The Lifeline booksale started on Saturday. I was going to my parents’ place for the weekend, so I was at the Convention Centre with my car packed at 7.30 ready for an 8.00am opening, along with a great many other people! The problem with the Lifeline booksale is not the price (because I don’t think I’ve ever managed to spend more than $70 at one) but coming away with too many books. Here is this year’s selection:
Potential Year’s Best (I think of myself as a fiction reader, but my favourite books include a number of Lifeline booksale biographies and histories)
Plain Tales from the Raj – Charles Allen, ed: 1976 (first 1975) – “the bestselling collection of reminiscences of British India that is based upon the famous Radio 4 series”
Underfoot in Show Business – Helene Hanff [i.e. the author of 84 Charing Cross Road]: 1981 (first 1961) – “the account of her early days as a struggling writer on the edge of show business.”
Spy Catcher: The Candid Autobiography of a Senior Intelligence Officer – Peter Wright, former assistant director of MI5: 1988 (first 1987) – this was the subject of an (in)famous court case to stop publication, but I’ve never read it
The Last Days of the Beeb – Michael Leapman: On the basis of the cover blurb, “Lively and entertaining… not since the days of the Ottoman Empire has any organization been quite so wracked by internal feuds and intrigues” – I love that description of a BBC
My God! It’s a Woman – Nancy Bird: 1990 – Nancy Bird Walton, an early Australian aviator, died just last week. This is her autobiography. I’ve already started it and it is fascinating and lively.
Florence Nightingale – Cecil Woodham-Smith: 1952 (first 1950) – written inside in pen “Hazel Matthews/Well worth reading.” and under that in pencil “I found this book very boring. JB./March 2008”. It has also been sold previously by the Red Cross and has the stamp of a Dr. J. M. Martin. I bought Woodham-Smith’s history of the charge of the Light Brigade in the Crimean war at a Lifeline booksale a year or two back and it was brilliant.
Seventy Years a Showman – ‘Lord’ George Sanger: 1938 (first 1910) – introduction by Kenneth Grahame, who writes, “Mr Sanger, like a good showman, married in the profession, choosing for his bride the popular Lion Queen of a rival establishment, somewhat to the disgust of the rival establishment, who evidently held, not unnaturally, that showmen ought to marry their own Lion Queens, instead of poaching on those of other people.” 19th century circus memoirs – what’s not to love?
The Golem: Legends of the ghettos of Prague – Chayim Bloch: 1972 (in translation) – I haven’t worked out if this is fiction (a retelling of the legends) or nonfiction (a collection of the legends), so I’m putting it here.
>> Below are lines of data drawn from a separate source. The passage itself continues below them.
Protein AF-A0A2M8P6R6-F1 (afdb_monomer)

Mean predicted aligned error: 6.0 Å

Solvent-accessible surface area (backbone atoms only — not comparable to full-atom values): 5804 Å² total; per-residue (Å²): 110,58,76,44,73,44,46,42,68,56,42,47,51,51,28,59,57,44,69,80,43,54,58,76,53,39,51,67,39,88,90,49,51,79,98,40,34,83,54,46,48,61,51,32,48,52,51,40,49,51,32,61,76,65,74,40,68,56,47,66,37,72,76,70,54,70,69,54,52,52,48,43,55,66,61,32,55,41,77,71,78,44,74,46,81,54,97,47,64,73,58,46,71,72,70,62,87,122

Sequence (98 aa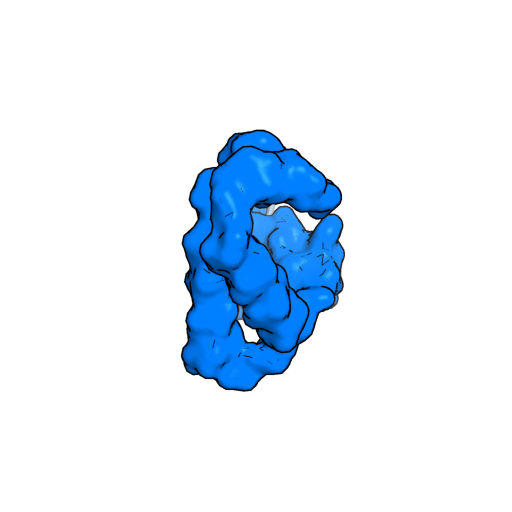):
MHGYELAAADVRKIAKQMESMTLAERLRMNGMKPDRADIALAAAIVIEECLRHAEAESLMVCGQGLREGLFYERFFNGASGMPPMFENVREASVINVA

Radius of gyration: 17.45 Å; Cα contacts (8 Å, |Δi|>4): 81; chains: 1; bounding box: 42×23×42 Å

InterPro domains:
  IPR003695 Ppx/GppA phosphatase, N-terminal [PF02541] (3-73)
  IPR043129 ATPase, nucleotide binding domain [SSF53067] (1-75)
  IPR050273 GppA/Ppx guanosine pentaphosphate hydrolase [PTHR30005] (1-98)

Nearest PDB structures (foldseek):
  7epq-assembly1_B  TM=8.727E-01  e=1.892E-02  Porphyromonas gingivalis ATCC 33277
  8gty-assembly1_A  TM=8.080E-01  e=3.673E-02  Zymomonas mobilis subsp. mobilis ZM4 = ATCC 31821
  7epq-assembly1_A  TM=7.441E-01  e=2.308E-02  Porphyromonas gingivalis ATCC 33277
  8jxk-assembly3_C  TM=6.277E-01  e=7.928E+00  Mycobacterium tuberculosis H37Rv

pLDDT: mean 88.07, std 12.21, range [49.44, 98.31]

Structure (mmCIF, N/CA/C/O backbone):
data_AF-A0A2M8P6R6-F1
#
_entry.id   AF-A0A2M8P6R6-F1
#
loop_
_atom_site.group_PDB
_atom_site.id
_atom_site.type_symbol
_atom_site.label_atom_id
_atom_site.label_alt_id
_atom_site.label_comp_id
_atom_site.label_asym_i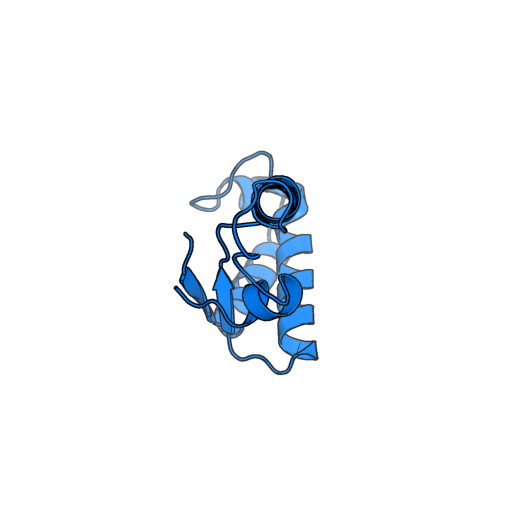d
_atom_site.label_entity_id
_atom_site.label_seq_id
_atom_site.pdbx_PDB_ins_code
_atom_site.Cartn_x
_atom_site.Cartn_y
_atom_site.Cartn_z
_atom_site.occupancy
_atom_site.B_iso_or_equiv
_atom_site.auth_seq_id
_atom_site.auth_comp_id
_atom_site.auth_asym_id
_atom_site.auth_atom_id
_atom_site.pdbx_PDB_model_num
ATOM 1 N N . MET A 1 1 ? 10.187 -7.064 3.910 1.00 78.75 1 MET A N 1
ATOM 2 C CA . MET A 1 1 ? 8.779 -6.997 3.463 1.00 78.75 1 MET A CA 1
ATOM 3 C C . MET A 1 1 ? 8.625 -7.161 1.959 1.00 78.75 1 MET A C 1
ATOM 5 O O . MET A 1 1 ? 7.502 -7.388 1.546 1.00 78.75 1 MET A O 1
ATOM 9 N N . HIS A 1 2 ? 9.685 -7.058 1.146 1.00 84.69 2 HIS A N 1
ATOM 10 C CA . HIS A 1 2 ? 9.566 -7.367 -0.279 1.00 84.69 2 HIS A CA 1
ATOM 11 C C . HIS A 1 2 ? 8.943 -8.755 -0.502 1.00 84.69 2 HIS A C 1
ATOM 13 O O . HIS A 1 2 ? 9.257 -9.674 0.255 1.00 84.69 2 HIS A O 1
ATOM 19 N N . GLY A 1 3 ? 8.037 -8.860 -1.474 1.00 86.50 3 GLY A N 1
ATOM 20 C CA . GLY A 1 3 ? 7.333 -10.097 -1.811 1.00 86.50 3 GLY A CA 1
ATOM 21 C C . GLY A 1 3 ? 6.150 -10.421 -0.896 1.00 86.50 3 GLY A C 1
ATOM 22 O O . GLY A 1 3 ? 5.460 -11.406 -1.121 1.00 86.50 3 GLY A O 1
ATOM 23 N N . TYR A 1 4 ? 5.886 -9.611 0.137 1.00 92.06 4 TYR A N 1
ATOM 24 C CA . TYR A 1 4 ? 4.727 -9.826 1.001 1.00 92.06 4 TYR A CA 1
ATOM 25 C C . TYR A 1 4 ? 3.435 -9.456 0.271 1.00 92.06 4 TYR A C 1
ATOM 27 O O . TYR A 1 4 ? 3.307 -8.339 -0.229 1.00 92.06 4 TYR A O 1
ATOM 35 N N . GLU A 1 5 ? 2.481 -10.378 0.240 1.00 94.81 5 GLU A N 1
ATOM 36 C CA . GLU A 1 5 ? 1.174 -10.182 -0.376 1.00 94.81 5 GLU A CA 1
ATOM 37 C C . GLU A 1 5 ? 0.146 -9.729 0.672 1.00 94.81 5 GLU A C 1
ATOM 39 O O . GLU A 1 5 ? -0.015 -10.364 1.715 1.00 94.81 5 GLU A O 1
ATOM 44 N N . LEU A 1 6 ? -0.550 -8.621 0.402 1.00 95.25 6 LEU A N 1
ATOM 45 C CA . LEU A 1 6 ? -1.727 -8.191 1.157 1.00 95.25 6 LEU A CA 1
ATOM 46 C C . LEU A 1 6 ? -2.976 -8.442 0.326 1.00 95.25 6 LEU A C 1
ATOM 48 O O . LEU A 1 6 ? -3.115 -7.886 -0.764 1.00 95.25 6 LEU A O 1
ATOM 52 N N . ALA A 1 7 ? -3.935 -9.171 0.892 1.00 98.06 7 ALA A N 1
ATOM 53 C CA . ALA A 1 7 ? -5.266 -9.255 0.316 1.00 98.06 7 ALA A CA 1
ATOM 54 C C . ALA A 1 7 ? -5.968 -7.892 0.402 1.00 98.06 7 ALA A C 1
ATOM 56 O O . ALA A 1 7 ? -5.895 -7.184 1.412 1.00 98.06 7 ALA A O 1
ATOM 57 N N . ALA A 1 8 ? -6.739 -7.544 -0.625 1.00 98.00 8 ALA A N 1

It looks like a retelling.
Flowers for Mrs Harris – Paul Gallico: 1966 (first 1967) – I’ve only ever read The Snow Goose
Journey to the River Sea – Eva Ibbotson: 2001
A Company of Swans – Eva Ibbotson: 1999 (first 1985)
The Pipes of Orpheus – Jane Lindskold: 1995 – on the basis of what she said about the cover art on the Tor blog
The Mermaid and the Simpleton – Barbara Leonie Picard: 1958 (first 1949) – a collection of fairytales some first told on the wireless
The Sword in the Stone – T. H. White: 1991 (first 1938) – for my nephews
Herz auf vier Beinen [Heart on four legs] – Günther Schwab: 1963 (first German edition 1959) – adapted with a vocabulary for English readers
Das Glück des Reisens – A. E. Johann: 2001 (first 1982) – the life of a foreign correspondent and travel writer
Die schönsten Kinderreime – Ute Bogner(?): 1989 – children’s rhymes and sweet little illustrations!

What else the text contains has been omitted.